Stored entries
•••••

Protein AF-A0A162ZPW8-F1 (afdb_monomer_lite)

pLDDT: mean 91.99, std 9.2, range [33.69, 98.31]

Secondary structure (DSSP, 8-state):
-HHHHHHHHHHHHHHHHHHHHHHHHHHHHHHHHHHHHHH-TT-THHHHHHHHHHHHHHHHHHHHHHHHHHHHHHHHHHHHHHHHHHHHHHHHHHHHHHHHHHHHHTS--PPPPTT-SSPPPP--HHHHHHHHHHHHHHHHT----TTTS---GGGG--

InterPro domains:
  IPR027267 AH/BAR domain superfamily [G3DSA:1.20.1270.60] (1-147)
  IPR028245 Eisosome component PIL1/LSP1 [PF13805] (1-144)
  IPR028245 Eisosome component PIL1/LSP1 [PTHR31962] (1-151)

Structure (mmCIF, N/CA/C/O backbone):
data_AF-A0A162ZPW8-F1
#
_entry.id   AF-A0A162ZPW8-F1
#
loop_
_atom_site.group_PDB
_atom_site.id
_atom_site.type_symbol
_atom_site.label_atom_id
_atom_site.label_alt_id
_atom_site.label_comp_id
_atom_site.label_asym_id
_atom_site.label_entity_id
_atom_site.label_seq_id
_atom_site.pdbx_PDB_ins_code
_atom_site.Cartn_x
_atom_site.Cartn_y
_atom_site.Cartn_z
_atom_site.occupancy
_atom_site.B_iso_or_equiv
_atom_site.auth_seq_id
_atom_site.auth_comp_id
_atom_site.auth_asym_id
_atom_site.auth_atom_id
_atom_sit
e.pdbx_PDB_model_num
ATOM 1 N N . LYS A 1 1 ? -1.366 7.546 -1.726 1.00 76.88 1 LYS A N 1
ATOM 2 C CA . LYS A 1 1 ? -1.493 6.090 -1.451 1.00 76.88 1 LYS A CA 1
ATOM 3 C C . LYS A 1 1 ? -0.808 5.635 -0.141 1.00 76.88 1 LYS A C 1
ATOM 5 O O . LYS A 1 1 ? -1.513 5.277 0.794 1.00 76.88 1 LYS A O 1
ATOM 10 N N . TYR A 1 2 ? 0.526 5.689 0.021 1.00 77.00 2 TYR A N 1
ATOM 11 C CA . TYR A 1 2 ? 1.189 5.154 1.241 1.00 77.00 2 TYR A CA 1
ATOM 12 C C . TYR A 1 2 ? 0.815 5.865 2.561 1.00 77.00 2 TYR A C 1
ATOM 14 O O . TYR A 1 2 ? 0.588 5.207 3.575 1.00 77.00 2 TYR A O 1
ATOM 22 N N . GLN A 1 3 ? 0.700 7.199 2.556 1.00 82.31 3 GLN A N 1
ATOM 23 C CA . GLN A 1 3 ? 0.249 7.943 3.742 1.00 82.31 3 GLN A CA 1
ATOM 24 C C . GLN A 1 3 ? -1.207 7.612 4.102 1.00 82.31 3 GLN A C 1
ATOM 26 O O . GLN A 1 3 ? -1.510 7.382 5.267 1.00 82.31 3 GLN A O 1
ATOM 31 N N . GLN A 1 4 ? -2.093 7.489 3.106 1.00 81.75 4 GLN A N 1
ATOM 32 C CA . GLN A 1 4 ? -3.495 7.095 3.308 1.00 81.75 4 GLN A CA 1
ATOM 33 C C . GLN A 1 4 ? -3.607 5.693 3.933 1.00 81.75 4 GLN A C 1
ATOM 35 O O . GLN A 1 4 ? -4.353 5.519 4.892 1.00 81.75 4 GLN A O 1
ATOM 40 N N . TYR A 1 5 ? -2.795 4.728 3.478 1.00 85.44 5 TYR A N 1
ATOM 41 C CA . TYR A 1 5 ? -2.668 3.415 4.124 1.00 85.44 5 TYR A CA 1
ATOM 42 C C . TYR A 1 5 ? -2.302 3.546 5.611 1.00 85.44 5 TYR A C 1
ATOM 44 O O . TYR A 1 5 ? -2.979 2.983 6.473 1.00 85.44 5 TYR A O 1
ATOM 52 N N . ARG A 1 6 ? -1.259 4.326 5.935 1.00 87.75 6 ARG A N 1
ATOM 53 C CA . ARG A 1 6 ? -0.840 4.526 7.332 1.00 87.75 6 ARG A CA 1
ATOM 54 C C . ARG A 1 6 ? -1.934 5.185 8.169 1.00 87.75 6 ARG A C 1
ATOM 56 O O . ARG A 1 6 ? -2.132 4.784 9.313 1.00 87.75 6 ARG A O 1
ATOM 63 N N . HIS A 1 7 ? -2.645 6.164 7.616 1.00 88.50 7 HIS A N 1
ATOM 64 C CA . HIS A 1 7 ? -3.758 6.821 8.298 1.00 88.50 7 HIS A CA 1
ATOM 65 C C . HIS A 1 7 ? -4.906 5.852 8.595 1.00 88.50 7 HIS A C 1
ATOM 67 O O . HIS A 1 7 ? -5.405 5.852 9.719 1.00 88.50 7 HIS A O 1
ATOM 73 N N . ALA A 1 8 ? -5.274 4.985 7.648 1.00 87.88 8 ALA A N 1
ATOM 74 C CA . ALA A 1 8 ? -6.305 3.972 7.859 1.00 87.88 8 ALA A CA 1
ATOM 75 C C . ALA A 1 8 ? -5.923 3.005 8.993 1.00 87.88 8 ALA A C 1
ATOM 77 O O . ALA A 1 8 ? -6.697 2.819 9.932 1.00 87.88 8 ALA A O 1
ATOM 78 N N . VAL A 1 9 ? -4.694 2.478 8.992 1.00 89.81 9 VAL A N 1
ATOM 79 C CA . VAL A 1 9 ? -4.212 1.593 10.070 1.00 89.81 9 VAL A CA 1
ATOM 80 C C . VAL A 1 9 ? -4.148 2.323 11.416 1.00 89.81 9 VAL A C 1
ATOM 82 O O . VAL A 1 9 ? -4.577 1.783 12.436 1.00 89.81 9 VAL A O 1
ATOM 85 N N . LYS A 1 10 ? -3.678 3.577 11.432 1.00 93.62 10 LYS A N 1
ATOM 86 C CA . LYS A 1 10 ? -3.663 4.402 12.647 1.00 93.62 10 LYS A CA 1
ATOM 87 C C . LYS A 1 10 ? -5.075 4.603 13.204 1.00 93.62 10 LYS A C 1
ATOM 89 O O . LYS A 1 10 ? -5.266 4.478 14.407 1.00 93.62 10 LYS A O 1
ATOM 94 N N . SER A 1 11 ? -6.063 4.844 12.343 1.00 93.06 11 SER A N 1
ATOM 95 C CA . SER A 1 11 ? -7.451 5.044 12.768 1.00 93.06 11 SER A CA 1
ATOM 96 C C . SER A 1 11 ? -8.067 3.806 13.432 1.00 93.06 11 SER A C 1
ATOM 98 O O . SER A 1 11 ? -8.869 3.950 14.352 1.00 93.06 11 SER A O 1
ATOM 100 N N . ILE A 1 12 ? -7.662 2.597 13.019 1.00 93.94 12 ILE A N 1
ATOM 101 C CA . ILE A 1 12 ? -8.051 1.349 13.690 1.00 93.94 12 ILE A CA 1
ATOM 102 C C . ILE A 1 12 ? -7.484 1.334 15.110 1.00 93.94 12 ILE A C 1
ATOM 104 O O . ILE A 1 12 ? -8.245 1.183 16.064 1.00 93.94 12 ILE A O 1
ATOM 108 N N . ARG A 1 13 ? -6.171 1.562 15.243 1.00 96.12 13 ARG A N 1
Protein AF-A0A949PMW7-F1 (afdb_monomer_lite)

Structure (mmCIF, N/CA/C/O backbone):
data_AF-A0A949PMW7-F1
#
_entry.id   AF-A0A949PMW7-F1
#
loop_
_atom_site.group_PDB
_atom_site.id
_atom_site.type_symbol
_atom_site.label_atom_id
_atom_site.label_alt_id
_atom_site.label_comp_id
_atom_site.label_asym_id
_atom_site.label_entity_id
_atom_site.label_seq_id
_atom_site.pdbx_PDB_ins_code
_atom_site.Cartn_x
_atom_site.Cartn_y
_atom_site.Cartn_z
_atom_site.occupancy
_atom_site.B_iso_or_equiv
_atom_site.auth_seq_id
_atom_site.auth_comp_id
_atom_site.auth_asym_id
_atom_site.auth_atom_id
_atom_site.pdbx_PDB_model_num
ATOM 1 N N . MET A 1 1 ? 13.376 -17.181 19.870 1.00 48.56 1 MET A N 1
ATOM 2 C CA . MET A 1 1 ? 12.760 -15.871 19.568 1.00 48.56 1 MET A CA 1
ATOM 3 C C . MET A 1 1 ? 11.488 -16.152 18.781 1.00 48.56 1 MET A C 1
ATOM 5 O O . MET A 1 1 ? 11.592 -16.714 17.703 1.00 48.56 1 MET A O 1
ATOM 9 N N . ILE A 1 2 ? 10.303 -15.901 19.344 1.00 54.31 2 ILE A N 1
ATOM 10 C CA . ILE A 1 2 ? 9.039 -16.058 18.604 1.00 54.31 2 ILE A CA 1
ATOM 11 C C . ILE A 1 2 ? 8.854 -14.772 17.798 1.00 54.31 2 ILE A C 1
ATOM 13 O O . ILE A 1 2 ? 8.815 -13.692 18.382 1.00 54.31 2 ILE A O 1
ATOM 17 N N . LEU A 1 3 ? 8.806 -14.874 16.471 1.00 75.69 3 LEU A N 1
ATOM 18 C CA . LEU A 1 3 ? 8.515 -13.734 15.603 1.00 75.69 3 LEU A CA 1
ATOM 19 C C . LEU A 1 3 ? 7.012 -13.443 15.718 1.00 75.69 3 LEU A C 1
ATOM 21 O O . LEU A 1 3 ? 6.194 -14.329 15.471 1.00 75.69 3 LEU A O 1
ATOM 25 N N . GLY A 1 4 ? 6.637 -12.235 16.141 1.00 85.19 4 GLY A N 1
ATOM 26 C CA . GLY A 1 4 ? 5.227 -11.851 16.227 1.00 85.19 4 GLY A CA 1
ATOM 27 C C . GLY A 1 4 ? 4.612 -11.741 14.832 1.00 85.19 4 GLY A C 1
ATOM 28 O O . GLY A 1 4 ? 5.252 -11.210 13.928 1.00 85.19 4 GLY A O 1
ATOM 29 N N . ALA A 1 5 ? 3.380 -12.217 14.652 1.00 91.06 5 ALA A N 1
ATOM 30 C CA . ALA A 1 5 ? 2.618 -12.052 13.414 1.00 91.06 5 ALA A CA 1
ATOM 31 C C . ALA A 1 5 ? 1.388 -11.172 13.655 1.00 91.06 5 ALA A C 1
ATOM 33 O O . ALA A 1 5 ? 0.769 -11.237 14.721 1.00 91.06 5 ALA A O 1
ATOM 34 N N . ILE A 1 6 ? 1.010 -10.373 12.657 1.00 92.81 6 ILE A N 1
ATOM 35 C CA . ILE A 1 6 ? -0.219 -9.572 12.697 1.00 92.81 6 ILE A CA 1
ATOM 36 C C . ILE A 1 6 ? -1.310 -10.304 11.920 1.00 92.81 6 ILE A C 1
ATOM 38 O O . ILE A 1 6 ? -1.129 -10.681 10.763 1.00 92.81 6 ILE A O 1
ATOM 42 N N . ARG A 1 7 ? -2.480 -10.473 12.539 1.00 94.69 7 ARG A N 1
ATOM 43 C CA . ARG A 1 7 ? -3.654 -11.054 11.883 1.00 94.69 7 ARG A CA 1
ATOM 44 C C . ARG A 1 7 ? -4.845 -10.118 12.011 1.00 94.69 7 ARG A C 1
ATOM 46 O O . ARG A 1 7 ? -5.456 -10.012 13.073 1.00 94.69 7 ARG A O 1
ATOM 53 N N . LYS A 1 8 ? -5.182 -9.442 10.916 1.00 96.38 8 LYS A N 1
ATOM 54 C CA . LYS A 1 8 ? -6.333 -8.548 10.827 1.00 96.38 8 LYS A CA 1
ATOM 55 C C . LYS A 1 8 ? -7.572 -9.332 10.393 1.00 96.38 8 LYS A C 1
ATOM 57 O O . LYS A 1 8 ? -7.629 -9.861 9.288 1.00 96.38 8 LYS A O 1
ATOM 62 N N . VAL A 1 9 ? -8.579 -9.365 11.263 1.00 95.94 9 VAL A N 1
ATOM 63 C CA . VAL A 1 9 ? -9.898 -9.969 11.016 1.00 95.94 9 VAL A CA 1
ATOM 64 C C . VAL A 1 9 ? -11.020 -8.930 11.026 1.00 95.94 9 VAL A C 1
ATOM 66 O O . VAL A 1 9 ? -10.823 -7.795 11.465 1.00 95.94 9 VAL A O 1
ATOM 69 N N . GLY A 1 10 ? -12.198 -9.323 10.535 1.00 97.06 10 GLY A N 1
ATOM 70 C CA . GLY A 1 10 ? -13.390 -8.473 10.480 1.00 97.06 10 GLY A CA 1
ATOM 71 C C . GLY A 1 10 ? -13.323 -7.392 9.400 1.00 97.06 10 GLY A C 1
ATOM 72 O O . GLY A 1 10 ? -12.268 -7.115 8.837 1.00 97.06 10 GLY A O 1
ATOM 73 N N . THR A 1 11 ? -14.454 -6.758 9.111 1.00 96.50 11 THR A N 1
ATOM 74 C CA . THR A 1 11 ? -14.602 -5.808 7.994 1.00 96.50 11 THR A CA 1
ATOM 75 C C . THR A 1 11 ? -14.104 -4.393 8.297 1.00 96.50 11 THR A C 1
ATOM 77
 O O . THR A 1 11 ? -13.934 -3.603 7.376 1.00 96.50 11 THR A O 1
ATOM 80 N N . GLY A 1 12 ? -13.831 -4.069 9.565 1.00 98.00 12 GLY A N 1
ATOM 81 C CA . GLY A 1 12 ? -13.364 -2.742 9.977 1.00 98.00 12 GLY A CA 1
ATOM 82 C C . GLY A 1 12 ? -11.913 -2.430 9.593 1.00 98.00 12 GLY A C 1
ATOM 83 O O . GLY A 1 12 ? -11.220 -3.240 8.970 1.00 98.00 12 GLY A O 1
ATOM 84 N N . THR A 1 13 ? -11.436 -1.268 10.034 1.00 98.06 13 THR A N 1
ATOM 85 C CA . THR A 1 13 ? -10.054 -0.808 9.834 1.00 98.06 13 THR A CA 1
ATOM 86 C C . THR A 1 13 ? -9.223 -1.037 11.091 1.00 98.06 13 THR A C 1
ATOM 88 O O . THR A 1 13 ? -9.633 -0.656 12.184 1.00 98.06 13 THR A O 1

•••••

:: WHAT NEEDS TO BE DONE ::
Produce an exact copy of each line from the one holding "ATOM 38 O O" through the last line of the records, both included, and nothing more.

:: WRITTEN RESPONSE ::
ATOM 38 O O . ILE A 1 6 ? -1.129 -10.681 10.763 1.00 92.81 6 ILE A O 1
ATOM 42 N N . ARG A 1 7 ? -2.480 -10.473 12.539 1.00 94.69 7 ARG A N 1
ATOM 43 C CA . ARG A 1 7 ? -3.654 -11.054 11.883 1.00 94.69 7 ARG A CA 1
ATOM 44 C C . ARG A 1 7 ? -4.845 -10.118 12.011 1.00 94.69 7 ARG A C 1
ATOM 46 O O . ARG A 1 7 ? -5.456 -10.012 13.073 1.00 94.69 7 ARG A O 1
ATOM 53 N N . LYS A 1 8 ? -5.182 -9.442 10.916 1.00 96.38 8 LYS A N 1
ATOM 54 C CA . LYS A 1 8 ? -6.333 -8.548 10.827 1.00 96.38 8 LYS A CA 1
ATOM 55 C C . LYS A 1 8 ? -7.572 -9.332 10.393 1.00 96.38 8 LYS A C 1
ATOM 57 O O . LYS A 1 8 ? -7.629 -9.861 9.288 1.00 96.38 8 LYS A O 1
ATOM 62 N N . VAL A 1 9 ? -8.579 -9.365 11.263 1.00 95.94 9 VAL A N 1
ATOM 63 C CA . VAL A 1 9 ? -9.898 -9.969 11.016 1.00 95.94 9 VAL A CA 1
ATOM 64 C C . VAL A 1 9 ? -11.020 -8.930 11.026 1.00 95.94 9 VAL A C 1
ATOM 66 O O . VAL A 1 9 ? -10.823 -7.795 11.465 1.00 95.94 9 VAL A O 1
ATOM 69 N N . GLY A 1 10 ? -12.198 -9.323 10.535 1.00 97.06 10 GLY A N 1
ATOM 70 C CA . GLY A 1 10 ? -13.390 -8.473 10.480 1.00 97.06 10 GLY A CA 1
ATOM 71 C C . GLY A 1 10 ? -13.323 -7.392 9.400 1.00 97.06 10 GLY A C 1
ATOM 72 O O . GLY A 1 10 ? -12.268 -7.115 8.837 1.00 97.06 10 GLY A O 1
ATOM 73 N N . THR A 1 11 ? -14.454 -6.758 9.111 1.00 96.50 11 THR A N 1
ATOM 74 C CA . THR A 1 11 ? -14.602 -5.808 7.994 1.00 96.50 11 THR A CA 1
ATOM 75 C C . THR A 1 11 ? -14.104 -4.393 8.297 1.00 96.50 11 THR A C 1
ATOM 77
 O O . THR A 1 11 ? -13.934 -3.603 7.376 1.00 96.50 11 THR A O 1
ATOM 80 N N . GLY A 1 12 ? -13.831 -4.069 9.565 1.00 98.00 12 GLY A N 1
ATOM 81 C CA . GLY A 1 12 ? -13.364 -2.742 9.977 1.00 98.00 12 GLY A CA 1
ATOM 82 C C . GLY A 1 12 ? -11.913 -2.430 9.593 1.00 98.00 12 GLY A C 1
ATOM 83 O O . GLY A 1 12 ? -11.220 -3.240 8.970 1.00 98.00 12 GLY A O 1
ATOM 84 N N . THR A 1 13 ? -11.436 -1.268 10.034 1.00 98.06 13 THR A N 1
ATOM 85 C CA . THR A 1 13 ? -10.054 -0.808 9.834 1.00 98.06 13 THR A CA 1
ATOM 86 C C . THR A 1 13 ? -9.223 -1.037 11.091 1.00 98.06 13 THR A C 1
ATOM 88 O O . THR A 1 13 ? -9.633 -0.656 12.184 1.00 98.06 13 THR A O 1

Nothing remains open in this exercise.